Verdrängungsmechanismen ( 1. Angstphase )

Egal, warum eine Angst nicht sofort aufgelöst wird, vielleicht haben wir gerade wichtigeres zu tun, oder wir fühlen uns zu schwach uns der Angst zu stellen, oder wir sind einfach zu bequem, in all diesen Fällen wird die Angst zunächst verdrängt. Das heißt, sie wird in einen Teil unseres Bewusstseins verschoben, dem wir weniger Priorität einräumen, das heißt, dieser Bereich ist weniger mit Energie durchflutet, er ist also dunkler. Die Angst beziehungsweise das energetische Angstgebilde kühlt dadurch selbst auch ab, wird von der Schwingung niedriger, ja, kann sogar ziemlich zur Erstarrung kommen.
Wichtig zu verstehen ist, dass es bereits in dieser Phase auf der geistigen Ebene zu einer Trennung, ja zu einer Art Trennungslinie zwischen Uns selbst und dem Angstgebilde kommt. (Diese Trennungslinie zwischen uns und der Angst wächst in Phase 2 zu einer Art Wall heran, hinter dem wir sozusagen Schutz suchen.)
Wir versuchen die Angst aus unserem Sein hinauszudrängen, was natürlich nicht gelingen kann, da wir ja resonanztechnisch wie ein Magnet auf dieses Angstgebilde wirken, weil es die Folge unserer selbst erschaffenen Kreationen ist.
Praktisch versucht der Betreffende in dieser Phase alles zu vermieden, was ihn an die Angst erinnert:

Also kurzum alles, was man gemeinhin Verdrängung nennt.
Jedoch - es gelingt niemals perfekt, und zwar weil die Seele will natürlich nicht auf ewig einen solchen Angst-Energie-Klotz mit sich herum schleppen. Die Seele wird also immer die Verdrängungsmechanismen torpedieren. Falls der Weg der Transformation und Auflösung noch immer vermieden wird muss darum die Verdrängung immer wieder erneuert oder stabilisiert werden. Dadurch wird diese Trennungslinie die uns von der Angst trennt immer mehr zum Wall, weil er immer mehr mit Gedankenkraftenergie aufgeladen wird, und wir gehen unmerklich in Phase 2 über:

Schutzmechanismen ( 2. Angstphase )

Durch die Prozesse in Phase 1 manifestiert sich durch die Wirkungen unserer Gedanken ein immer größer und fester werdender Trennungswall zwischen uns und dem Angstgebilde. Wir benutzen diesen Wall nun um uns noch weiter vor der Angst und allem was dazugehört abzugrenzen.

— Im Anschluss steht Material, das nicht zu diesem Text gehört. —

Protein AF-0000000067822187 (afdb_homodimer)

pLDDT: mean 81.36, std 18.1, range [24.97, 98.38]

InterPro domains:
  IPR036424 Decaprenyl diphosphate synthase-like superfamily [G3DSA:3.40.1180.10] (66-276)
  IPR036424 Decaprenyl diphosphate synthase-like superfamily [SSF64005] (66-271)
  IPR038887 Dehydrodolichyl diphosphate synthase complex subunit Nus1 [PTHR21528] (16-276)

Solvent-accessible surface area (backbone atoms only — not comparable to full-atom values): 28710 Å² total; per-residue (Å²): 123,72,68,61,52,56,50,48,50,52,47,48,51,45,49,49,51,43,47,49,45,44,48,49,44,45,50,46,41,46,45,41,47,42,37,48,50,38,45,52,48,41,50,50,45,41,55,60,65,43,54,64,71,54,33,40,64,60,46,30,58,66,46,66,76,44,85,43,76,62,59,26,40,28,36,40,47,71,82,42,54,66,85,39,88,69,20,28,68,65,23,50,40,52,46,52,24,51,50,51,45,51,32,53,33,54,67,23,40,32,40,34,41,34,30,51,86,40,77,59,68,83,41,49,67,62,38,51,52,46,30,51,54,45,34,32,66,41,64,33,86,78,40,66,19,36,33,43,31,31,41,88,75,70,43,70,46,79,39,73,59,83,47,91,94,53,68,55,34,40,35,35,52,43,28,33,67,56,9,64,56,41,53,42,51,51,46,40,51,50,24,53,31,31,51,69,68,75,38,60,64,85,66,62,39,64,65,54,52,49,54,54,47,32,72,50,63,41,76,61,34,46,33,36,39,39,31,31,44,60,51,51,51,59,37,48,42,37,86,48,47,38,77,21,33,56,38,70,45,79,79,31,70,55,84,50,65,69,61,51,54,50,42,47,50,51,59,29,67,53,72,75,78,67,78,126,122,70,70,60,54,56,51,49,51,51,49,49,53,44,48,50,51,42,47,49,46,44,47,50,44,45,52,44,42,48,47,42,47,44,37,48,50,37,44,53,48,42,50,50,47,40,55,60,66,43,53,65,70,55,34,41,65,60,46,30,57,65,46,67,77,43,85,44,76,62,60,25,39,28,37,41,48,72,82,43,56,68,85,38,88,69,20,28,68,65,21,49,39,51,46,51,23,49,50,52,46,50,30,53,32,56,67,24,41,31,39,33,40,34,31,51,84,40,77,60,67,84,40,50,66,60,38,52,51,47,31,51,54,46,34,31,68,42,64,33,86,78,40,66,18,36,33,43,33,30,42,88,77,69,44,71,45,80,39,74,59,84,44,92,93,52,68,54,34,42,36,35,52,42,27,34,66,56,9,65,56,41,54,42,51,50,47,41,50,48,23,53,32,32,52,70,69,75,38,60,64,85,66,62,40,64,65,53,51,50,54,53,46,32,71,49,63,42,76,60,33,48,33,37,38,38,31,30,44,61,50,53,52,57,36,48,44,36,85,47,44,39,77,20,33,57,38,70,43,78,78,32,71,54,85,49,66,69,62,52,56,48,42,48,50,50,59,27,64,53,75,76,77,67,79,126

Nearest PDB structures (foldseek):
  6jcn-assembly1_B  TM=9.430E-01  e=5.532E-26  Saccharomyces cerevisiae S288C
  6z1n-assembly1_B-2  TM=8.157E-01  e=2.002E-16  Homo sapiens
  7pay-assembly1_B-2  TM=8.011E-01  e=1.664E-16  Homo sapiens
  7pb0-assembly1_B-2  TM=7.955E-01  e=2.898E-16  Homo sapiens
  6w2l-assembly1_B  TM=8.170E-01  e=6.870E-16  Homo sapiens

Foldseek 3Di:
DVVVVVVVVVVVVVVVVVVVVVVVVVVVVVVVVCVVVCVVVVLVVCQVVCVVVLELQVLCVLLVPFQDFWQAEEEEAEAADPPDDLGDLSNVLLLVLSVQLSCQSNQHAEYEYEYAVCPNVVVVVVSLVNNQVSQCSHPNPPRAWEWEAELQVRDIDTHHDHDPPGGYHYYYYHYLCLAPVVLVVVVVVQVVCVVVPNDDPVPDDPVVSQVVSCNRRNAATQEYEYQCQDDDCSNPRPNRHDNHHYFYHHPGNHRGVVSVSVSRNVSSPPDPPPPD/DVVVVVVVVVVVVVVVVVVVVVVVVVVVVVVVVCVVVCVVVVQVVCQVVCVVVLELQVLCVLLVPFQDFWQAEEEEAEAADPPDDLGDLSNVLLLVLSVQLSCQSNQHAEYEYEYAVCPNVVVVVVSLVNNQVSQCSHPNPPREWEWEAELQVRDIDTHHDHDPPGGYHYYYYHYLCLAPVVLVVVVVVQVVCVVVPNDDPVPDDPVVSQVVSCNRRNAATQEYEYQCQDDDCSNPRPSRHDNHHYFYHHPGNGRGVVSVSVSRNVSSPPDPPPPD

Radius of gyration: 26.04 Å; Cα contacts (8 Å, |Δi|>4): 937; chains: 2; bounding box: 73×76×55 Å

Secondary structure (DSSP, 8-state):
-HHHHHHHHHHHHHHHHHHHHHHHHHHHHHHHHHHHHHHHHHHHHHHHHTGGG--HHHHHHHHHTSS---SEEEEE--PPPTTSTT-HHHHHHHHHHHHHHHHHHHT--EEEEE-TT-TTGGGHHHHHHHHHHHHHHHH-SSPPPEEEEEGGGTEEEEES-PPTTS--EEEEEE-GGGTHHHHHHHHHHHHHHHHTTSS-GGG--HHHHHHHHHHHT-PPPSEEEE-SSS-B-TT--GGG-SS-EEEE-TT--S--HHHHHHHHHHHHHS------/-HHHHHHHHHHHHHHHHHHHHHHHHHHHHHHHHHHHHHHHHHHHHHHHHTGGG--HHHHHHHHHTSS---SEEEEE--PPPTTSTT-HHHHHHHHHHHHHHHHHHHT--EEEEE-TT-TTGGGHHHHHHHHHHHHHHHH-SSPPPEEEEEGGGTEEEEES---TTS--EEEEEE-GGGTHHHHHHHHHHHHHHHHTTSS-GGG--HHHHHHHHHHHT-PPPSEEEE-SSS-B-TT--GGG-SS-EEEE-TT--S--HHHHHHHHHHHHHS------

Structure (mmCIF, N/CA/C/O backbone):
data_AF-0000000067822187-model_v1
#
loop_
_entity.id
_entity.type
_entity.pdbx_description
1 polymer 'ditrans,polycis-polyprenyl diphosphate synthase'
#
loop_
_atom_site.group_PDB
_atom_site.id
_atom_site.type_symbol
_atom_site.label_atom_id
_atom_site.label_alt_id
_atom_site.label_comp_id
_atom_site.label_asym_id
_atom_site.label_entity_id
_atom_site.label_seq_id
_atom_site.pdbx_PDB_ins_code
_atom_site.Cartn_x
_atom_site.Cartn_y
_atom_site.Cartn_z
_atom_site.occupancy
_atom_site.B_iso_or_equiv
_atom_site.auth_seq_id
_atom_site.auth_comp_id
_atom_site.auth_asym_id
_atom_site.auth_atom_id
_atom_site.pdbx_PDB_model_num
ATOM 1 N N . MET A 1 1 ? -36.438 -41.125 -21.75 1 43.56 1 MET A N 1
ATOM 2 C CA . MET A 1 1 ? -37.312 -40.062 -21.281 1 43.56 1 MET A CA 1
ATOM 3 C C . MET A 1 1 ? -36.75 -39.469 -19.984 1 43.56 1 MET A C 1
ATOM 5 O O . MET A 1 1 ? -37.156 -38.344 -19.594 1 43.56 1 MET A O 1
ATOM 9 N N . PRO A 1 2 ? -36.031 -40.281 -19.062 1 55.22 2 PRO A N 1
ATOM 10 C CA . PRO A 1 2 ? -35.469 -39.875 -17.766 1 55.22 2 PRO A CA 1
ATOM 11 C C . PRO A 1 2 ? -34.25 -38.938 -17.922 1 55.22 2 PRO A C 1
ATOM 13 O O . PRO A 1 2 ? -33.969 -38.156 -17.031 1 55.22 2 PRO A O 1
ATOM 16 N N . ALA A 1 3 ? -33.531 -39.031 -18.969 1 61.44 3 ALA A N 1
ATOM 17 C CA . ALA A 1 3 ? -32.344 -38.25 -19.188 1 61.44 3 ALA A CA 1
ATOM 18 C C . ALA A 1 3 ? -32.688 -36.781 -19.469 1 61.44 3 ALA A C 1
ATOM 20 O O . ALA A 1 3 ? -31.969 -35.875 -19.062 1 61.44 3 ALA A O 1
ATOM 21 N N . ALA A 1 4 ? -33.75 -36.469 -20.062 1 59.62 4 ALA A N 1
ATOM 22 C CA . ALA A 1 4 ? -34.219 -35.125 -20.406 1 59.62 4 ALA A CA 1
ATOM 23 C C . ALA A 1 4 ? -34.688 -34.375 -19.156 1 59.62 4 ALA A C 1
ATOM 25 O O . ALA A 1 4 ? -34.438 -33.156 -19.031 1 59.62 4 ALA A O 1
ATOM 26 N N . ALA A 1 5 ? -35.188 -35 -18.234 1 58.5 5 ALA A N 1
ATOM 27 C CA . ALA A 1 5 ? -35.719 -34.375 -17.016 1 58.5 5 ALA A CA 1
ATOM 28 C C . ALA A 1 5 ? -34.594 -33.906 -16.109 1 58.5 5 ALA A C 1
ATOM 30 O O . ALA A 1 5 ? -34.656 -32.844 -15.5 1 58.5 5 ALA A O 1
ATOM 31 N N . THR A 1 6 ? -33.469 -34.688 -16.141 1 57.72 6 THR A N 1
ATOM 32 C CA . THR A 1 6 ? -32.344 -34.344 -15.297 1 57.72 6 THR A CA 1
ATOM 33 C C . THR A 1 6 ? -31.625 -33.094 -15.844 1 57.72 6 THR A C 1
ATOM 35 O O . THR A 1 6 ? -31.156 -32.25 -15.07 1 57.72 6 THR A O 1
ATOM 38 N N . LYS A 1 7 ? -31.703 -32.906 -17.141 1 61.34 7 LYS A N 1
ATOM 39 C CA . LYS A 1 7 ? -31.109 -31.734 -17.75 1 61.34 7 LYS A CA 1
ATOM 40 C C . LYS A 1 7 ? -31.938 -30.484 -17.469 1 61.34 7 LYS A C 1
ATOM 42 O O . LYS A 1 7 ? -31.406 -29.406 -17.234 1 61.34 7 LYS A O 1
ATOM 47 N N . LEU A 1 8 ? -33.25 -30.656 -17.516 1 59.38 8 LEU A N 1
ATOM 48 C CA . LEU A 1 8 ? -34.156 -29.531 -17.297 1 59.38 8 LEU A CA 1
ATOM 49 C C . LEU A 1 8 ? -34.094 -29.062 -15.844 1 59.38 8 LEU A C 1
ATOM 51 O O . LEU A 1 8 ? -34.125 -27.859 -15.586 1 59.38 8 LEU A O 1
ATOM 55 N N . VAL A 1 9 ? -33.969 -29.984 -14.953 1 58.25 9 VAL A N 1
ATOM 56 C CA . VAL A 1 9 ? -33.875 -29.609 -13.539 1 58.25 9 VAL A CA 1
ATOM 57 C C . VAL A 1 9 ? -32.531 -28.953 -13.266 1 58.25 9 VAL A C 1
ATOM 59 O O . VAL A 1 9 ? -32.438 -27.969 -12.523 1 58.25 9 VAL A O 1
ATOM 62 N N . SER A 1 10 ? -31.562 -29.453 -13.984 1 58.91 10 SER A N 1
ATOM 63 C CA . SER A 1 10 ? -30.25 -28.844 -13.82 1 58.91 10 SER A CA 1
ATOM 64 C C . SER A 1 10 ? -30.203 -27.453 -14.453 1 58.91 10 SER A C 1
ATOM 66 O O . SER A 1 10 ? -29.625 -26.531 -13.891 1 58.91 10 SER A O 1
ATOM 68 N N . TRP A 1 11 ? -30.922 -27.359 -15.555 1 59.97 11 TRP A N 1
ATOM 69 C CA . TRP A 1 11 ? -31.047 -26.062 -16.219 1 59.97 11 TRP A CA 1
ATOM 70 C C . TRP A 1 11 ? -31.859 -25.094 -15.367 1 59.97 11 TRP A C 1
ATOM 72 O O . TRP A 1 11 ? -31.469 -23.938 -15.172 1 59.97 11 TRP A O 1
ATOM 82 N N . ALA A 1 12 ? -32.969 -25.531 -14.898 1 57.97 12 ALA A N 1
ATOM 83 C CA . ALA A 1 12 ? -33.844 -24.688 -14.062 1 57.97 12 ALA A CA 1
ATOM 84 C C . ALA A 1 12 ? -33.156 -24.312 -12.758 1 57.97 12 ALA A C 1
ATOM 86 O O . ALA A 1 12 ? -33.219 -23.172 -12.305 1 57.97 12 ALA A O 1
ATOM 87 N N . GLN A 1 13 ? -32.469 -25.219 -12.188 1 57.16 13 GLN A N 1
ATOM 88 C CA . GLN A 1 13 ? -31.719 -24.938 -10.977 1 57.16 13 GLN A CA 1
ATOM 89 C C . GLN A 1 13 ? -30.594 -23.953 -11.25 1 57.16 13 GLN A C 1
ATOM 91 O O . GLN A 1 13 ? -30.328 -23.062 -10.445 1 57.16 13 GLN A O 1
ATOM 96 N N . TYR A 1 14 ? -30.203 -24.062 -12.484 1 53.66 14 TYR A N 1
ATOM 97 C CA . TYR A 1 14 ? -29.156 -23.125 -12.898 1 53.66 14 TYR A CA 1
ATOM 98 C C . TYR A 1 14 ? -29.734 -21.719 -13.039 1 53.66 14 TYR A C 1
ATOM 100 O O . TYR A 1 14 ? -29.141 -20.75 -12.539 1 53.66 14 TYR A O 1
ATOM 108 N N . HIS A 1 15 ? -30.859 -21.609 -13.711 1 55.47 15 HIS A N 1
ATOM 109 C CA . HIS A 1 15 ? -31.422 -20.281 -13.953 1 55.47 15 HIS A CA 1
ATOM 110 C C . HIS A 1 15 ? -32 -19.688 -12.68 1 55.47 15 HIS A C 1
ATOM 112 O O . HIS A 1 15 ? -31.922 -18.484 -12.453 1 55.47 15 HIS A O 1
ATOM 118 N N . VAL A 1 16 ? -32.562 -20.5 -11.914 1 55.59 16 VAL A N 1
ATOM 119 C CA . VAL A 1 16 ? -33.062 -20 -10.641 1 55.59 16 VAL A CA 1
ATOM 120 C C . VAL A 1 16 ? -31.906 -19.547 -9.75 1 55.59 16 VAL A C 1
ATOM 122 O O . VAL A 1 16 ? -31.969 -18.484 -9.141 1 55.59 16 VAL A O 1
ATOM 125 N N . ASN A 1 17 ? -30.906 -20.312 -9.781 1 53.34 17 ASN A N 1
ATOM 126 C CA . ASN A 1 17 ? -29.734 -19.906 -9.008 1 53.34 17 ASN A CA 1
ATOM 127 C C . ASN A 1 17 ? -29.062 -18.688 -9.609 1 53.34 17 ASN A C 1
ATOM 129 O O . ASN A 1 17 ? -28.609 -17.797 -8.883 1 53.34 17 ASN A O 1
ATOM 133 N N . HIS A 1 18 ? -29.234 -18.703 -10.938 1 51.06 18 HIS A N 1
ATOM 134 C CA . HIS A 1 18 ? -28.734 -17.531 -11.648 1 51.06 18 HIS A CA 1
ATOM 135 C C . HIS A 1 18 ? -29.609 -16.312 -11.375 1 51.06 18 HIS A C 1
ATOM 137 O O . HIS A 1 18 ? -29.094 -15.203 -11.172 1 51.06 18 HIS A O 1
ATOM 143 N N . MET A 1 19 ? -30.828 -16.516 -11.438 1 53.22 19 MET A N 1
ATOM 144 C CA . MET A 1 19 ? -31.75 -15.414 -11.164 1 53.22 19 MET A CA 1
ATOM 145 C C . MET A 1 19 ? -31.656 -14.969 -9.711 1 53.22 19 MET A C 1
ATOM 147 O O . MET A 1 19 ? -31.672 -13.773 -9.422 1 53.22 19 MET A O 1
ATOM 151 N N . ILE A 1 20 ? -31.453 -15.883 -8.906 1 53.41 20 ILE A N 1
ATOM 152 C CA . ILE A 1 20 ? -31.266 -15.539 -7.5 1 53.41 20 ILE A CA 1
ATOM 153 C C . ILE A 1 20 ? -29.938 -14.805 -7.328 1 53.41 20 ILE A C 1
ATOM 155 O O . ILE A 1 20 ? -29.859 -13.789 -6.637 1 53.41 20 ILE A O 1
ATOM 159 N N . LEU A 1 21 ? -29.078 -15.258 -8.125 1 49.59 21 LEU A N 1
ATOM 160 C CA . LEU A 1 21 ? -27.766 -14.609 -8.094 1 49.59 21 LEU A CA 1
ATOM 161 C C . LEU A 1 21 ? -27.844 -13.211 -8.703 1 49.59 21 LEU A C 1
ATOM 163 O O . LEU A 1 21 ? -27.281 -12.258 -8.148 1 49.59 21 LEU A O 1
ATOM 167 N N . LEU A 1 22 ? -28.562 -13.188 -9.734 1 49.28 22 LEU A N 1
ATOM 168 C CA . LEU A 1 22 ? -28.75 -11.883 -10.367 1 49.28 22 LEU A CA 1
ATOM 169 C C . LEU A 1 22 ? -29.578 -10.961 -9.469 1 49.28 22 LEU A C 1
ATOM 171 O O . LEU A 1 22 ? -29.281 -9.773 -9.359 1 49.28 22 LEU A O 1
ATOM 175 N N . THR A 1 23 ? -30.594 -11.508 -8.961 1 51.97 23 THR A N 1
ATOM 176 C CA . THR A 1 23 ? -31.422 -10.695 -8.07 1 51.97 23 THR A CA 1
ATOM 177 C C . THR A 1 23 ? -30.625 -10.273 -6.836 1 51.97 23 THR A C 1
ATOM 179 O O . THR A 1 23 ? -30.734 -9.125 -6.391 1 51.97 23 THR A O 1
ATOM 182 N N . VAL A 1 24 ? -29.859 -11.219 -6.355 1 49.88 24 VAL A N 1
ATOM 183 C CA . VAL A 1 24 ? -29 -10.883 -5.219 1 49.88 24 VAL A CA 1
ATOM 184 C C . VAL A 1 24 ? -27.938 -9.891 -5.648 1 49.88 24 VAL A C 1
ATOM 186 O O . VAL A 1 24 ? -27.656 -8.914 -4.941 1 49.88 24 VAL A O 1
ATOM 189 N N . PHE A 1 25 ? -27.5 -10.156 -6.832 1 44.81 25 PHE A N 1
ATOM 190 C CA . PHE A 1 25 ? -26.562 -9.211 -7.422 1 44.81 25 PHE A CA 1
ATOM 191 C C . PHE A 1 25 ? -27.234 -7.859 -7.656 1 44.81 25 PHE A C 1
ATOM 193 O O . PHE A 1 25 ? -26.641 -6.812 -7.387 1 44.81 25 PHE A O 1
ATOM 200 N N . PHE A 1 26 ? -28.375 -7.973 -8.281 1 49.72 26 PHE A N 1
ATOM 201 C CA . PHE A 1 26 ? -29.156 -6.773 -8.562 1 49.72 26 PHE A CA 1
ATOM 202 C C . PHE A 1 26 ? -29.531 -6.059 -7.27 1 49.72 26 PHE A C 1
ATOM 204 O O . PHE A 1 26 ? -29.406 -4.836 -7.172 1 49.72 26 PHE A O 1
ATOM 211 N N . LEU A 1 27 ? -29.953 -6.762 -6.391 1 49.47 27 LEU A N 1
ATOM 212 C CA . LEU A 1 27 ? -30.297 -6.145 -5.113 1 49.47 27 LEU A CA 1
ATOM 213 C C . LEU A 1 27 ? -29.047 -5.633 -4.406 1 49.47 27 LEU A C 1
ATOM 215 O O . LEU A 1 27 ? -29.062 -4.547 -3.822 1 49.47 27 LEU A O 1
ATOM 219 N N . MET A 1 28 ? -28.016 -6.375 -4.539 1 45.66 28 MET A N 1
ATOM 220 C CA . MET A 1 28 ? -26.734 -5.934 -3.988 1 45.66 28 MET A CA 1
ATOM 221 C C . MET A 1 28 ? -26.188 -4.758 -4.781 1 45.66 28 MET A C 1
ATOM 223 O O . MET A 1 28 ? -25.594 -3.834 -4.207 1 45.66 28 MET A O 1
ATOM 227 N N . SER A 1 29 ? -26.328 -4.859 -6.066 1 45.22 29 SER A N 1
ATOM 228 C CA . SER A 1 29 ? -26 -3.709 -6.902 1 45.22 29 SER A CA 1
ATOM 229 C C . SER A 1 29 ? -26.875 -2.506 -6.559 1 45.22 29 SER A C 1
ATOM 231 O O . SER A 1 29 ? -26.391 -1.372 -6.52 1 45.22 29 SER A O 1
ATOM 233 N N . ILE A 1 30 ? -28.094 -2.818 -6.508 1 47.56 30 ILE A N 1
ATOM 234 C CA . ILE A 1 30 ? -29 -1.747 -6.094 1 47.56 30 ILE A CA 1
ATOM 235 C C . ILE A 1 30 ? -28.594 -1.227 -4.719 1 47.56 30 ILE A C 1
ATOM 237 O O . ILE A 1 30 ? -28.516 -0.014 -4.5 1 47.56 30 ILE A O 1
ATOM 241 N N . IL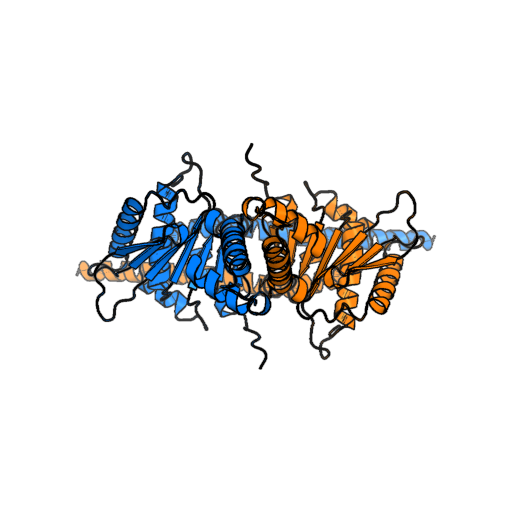E A 1 31 ? -28.281 -2.049 -3.883 1 46.78 31 ILE A N 1
ATOM 242 C CA . ILE A 1 31 ? -27.812 -1.633 -2.566 1 46.78 31 ILE A CA 1
ATOM 243 C C . ILE A 1 31 ? -26.453 -0.958 -2.693 1 46.78 31 ILE A C 1
ATOM 245 O O . ILE A 1 31 ? -26.203 0.082 -2.076 1 46.78 31 ILE A O 1
ATOM 249 N N . ARG A 1 32 ? -25.641 -1.485 -3.488 1 46.5 32 ARG A N 1
ATOM 250 C CA . ARG A 1 32 ? -24.344 -0.861 -3.748 1 46.5 32 ARG A CA 1
ATOM 251 C C . ARG A 1 32 ? -24.516 0.467 -4.477 1 46.5 32 ARG A C 1
ATOM 253 O O . ARG A 1 32 ? -23.844 1.452 -4.148 1 46.5 32 ARG A O 1
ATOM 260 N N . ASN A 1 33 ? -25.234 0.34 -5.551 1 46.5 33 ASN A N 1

Wir verbarrikadieren uns sozusagen hinter diesem Schutzwall.
Dieser zunächst nur auf der geistigen Ebene vorhandene Schutzwall manifestiert sich dann aber auch im realen Leben auf die eine oder andere Weise, zum Beispiel in Form von:

Dauerhaft kann keine dieser Maßnahmen Schutz vor der Angst bieten, weil das Gefühl der Angst durchdringt letztlich alle Schutzmauern. Allerdings können sie uns aber helfen, Zeit zu gewinnen um überhaupt in Ruhe die Angst auflösen zu können. Wird der Weg der Transformation und Auflösung dann weiterhin vermieden so führt das Anwachsen der Schutzmechanismen zu immer mehr Blockierungen im Leben. Die Einschränkungen werden immer mehr, am besten am Bild des Messies sichtbar, der sich in der eigenen Wohnung kaum noch bewegen kann. Die Handlungsspielräume werden immer geringer, und so geht es unmerklich nahtlos in die nächste Phase, die Lähmungsphase über.

Lähmungsmechanismen ( 3. Angstphase )

Das ist das Endstadium, Gelähmt sein vor Angst. Dabei kann diese Lähmung sich auch als Krankheit zeigen. Eine Krankheit ist ja auch immer eine Art Lähmung oder Erstarrung, also ein Einschränkung. Auch Unfälle können diese Phase einleiten, jemand kann sich nur noch im Rollstuhl bewegen, ist vielleicht sogar im Gips und so weiter. Jedenfalls muss man sich in dieser Phase nun immer mehr der Angst stellen, weil man sich immer weniger bewegen kann.
Durch die Lähmung oder Einschränkung erzwingt der Körper dass man sich mit dem Angstgebilde auseinandersetzt. Auch wenn dies meist unbewusst geschieht so ist es doch eine Art erzwungene Transformation die nun stattfindet.
Durch eine Lähmung kann der Mensch gar nicht mehr anders, als im erstarrten Zustand der Angst ins Auge zu sehen. Er ist zu anderen Handlungen und anderen Gedanken nicht mehr fähig.
Wenn der Mensch in dieser Phase angekommen ist, dann hat die Auseinandersetzung mit der Angst aller oberste Priorität und er hat die Chance innerlich zum Anfang der Angst zurück zu kehren, um sie aufzulösen.
Der Kreis hat sich geschlossen.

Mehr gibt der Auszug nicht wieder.